[Collection entries]
-*-

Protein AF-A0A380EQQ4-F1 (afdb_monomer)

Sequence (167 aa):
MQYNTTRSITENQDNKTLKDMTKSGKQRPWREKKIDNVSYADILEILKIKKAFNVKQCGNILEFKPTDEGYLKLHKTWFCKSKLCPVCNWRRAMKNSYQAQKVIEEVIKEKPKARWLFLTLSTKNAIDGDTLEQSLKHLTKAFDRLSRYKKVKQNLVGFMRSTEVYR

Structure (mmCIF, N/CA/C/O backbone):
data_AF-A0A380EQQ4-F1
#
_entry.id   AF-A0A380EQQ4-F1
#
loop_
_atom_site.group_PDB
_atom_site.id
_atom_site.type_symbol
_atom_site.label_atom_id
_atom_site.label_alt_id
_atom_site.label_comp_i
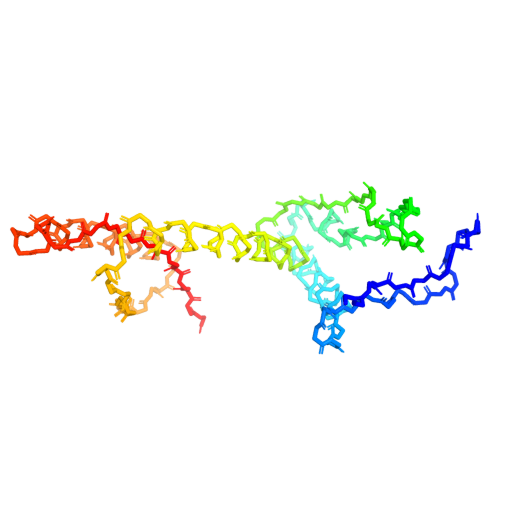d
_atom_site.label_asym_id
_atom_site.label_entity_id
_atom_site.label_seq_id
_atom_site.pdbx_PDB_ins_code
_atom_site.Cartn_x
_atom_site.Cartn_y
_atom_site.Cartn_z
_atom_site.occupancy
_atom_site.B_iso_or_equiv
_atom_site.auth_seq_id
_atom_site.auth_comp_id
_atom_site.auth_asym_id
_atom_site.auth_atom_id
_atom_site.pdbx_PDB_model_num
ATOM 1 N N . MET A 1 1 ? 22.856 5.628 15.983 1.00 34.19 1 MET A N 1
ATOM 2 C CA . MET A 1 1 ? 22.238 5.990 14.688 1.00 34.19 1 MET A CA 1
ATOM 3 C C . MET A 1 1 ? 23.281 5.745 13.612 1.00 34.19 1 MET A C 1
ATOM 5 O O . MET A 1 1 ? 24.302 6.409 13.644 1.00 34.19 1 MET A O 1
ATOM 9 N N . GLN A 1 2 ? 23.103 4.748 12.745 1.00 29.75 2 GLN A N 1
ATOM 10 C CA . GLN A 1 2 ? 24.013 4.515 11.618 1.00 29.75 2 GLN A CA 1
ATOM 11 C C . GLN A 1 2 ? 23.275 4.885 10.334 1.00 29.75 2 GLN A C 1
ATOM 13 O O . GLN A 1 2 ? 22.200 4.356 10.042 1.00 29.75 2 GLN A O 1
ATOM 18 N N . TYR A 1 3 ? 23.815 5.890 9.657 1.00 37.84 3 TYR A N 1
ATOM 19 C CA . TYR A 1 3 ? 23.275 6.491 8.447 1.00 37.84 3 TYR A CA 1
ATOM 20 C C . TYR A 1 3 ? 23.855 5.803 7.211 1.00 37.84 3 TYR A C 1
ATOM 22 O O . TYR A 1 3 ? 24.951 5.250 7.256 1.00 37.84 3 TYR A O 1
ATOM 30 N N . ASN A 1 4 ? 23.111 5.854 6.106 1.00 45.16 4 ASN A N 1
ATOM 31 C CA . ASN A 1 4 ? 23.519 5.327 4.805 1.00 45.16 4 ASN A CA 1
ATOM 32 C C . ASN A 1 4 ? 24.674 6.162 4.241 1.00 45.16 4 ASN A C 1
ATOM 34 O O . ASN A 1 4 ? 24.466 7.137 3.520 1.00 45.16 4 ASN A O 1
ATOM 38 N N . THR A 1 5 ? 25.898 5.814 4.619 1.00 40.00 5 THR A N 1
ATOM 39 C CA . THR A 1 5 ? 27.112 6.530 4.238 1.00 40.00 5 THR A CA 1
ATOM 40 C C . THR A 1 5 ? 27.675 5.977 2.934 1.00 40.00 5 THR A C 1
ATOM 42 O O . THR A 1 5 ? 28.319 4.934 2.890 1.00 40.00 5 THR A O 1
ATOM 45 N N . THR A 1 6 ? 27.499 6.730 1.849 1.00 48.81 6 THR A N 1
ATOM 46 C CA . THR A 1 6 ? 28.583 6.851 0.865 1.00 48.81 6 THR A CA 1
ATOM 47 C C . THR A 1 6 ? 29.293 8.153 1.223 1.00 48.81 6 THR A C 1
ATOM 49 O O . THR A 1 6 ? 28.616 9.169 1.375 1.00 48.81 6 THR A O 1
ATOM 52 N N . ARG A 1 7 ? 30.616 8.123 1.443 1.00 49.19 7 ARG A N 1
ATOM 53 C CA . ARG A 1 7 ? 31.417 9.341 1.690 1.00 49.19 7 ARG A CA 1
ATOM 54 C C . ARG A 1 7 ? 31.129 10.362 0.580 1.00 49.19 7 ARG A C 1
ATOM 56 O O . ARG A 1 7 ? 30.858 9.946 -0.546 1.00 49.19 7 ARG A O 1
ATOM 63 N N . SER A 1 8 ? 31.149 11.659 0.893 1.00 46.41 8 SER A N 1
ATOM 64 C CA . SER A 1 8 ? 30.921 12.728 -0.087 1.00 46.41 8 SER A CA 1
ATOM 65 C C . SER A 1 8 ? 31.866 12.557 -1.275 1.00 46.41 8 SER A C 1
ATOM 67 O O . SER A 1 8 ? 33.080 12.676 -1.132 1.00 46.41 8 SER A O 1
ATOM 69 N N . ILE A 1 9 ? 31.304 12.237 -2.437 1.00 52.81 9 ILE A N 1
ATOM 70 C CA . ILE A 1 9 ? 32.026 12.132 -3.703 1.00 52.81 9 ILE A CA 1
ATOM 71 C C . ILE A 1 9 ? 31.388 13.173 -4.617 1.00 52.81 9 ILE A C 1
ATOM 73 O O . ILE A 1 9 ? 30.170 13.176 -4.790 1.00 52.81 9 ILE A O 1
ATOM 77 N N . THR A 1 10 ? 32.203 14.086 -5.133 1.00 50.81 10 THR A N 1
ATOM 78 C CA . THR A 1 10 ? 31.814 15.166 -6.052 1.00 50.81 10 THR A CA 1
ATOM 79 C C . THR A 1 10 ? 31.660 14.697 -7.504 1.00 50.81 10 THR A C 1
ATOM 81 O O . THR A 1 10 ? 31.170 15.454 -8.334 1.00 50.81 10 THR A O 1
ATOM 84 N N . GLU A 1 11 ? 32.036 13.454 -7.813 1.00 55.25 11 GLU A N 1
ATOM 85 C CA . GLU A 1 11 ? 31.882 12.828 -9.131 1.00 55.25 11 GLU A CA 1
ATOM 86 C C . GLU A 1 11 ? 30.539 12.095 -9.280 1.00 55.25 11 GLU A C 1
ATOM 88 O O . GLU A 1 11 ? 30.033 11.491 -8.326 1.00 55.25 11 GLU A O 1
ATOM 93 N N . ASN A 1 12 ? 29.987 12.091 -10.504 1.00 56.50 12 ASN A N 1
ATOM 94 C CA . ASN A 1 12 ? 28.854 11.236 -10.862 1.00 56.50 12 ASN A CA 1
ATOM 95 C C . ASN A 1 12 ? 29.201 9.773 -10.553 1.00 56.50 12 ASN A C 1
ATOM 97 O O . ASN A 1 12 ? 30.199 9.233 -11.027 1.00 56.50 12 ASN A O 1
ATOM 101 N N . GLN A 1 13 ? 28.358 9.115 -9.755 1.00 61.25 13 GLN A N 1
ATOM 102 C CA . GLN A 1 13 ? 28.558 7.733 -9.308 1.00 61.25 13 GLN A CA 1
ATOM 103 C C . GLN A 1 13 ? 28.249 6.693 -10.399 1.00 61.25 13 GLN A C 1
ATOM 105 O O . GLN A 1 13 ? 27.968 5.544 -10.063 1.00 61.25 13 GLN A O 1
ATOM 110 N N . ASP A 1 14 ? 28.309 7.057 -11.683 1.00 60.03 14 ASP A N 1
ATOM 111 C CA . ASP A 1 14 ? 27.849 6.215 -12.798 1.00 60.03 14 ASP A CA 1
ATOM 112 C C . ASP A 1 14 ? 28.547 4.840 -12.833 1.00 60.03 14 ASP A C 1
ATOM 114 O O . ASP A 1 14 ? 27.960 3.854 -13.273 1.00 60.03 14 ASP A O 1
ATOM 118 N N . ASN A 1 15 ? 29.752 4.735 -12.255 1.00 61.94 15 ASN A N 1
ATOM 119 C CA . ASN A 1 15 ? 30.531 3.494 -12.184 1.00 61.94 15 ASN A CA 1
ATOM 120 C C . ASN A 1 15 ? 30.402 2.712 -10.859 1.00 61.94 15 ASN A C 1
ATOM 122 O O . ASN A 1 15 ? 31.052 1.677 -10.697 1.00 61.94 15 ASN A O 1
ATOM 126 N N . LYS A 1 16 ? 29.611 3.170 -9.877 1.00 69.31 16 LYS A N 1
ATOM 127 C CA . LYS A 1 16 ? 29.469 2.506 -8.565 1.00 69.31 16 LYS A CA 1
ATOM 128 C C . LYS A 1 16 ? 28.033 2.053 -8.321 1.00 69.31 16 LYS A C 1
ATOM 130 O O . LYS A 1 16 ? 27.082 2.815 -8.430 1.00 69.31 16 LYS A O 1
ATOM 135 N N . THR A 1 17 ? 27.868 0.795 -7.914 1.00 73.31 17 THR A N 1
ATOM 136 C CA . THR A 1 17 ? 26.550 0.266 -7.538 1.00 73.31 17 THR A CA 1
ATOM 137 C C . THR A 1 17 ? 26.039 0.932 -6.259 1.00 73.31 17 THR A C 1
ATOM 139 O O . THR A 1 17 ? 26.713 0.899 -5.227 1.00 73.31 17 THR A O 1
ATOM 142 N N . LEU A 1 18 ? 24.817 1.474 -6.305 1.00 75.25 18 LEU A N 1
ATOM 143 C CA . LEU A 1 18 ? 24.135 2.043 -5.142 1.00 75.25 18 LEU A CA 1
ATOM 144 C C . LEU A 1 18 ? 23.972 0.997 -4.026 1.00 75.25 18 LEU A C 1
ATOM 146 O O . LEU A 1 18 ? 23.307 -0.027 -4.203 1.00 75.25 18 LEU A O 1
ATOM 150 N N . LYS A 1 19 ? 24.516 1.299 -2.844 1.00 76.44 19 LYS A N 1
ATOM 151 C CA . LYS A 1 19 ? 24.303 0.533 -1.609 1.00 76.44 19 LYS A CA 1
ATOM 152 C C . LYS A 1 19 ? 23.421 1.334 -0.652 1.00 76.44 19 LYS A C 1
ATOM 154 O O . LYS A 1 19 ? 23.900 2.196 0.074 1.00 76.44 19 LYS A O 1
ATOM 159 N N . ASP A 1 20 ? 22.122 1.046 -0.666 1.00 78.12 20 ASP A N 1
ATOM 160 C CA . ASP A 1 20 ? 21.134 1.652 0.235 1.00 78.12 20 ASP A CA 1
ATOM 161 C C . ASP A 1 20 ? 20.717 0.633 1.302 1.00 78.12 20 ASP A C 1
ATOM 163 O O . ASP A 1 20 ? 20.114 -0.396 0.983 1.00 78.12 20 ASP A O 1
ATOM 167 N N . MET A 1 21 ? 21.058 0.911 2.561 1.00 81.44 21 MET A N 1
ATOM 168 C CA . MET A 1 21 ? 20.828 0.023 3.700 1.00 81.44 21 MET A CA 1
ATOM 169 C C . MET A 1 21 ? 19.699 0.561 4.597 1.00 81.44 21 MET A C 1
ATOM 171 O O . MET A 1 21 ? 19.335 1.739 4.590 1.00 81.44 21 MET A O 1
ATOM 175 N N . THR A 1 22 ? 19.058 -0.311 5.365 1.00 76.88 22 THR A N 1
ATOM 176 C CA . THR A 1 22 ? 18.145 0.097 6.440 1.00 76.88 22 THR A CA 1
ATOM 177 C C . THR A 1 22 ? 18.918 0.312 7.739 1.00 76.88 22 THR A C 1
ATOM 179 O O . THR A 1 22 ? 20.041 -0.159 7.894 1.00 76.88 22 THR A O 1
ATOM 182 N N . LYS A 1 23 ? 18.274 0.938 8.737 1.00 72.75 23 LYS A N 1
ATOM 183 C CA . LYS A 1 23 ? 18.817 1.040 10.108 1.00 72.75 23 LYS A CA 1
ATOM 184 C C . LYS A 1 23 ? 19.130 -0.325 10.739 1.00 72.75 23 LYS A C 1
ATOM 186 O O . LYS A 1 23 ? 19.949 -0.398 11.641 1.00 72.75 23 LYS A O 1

-*-

Task objective:
Every line above from the line with "ATOM 79 C C" to the line with "ATOM 94 C CA", both included, must be reproduced exactly, and no other line may appear.

Written response:
ATOM 79 C C . THR A 1 10 ? 31.660 14.697 -7.504 1.00 50.81 10 THR A C 1
ATOM 81 O O . THR A 1 10 ? 31.170 15.454 -8.334 1.00 50.81 10 THR A O 1
ATOM 84 N N . GLU A 1 11 ? 32.036 13.454 -7.813 1.00 55.25 11 GLU A N 1
ATOM 85 C CA . GLU A 1 11 ? 31.882 12.828 -9.131 1.00 55.25 11 GLU A CA 1
ATOM 86 C C . GLU A 1 11 ? 30.539 12.095 -9.280 1.00 55.25 11 GLU A C 1
ATOM 88 O O . GLU A 1 11 ? 30.033 11.491 -8.326 1.00 55.25 11 GLU A O 1
ATOM 93 N N . ASN A 1 12 ? 29.987 12.091 -10.504 1.00 56.50 12 ASN A N 1
ATOM 94 C CA . ASN A 1 12 ? 28.854 11.236 -10.862 1.00 56.50 12 ASN A CA 1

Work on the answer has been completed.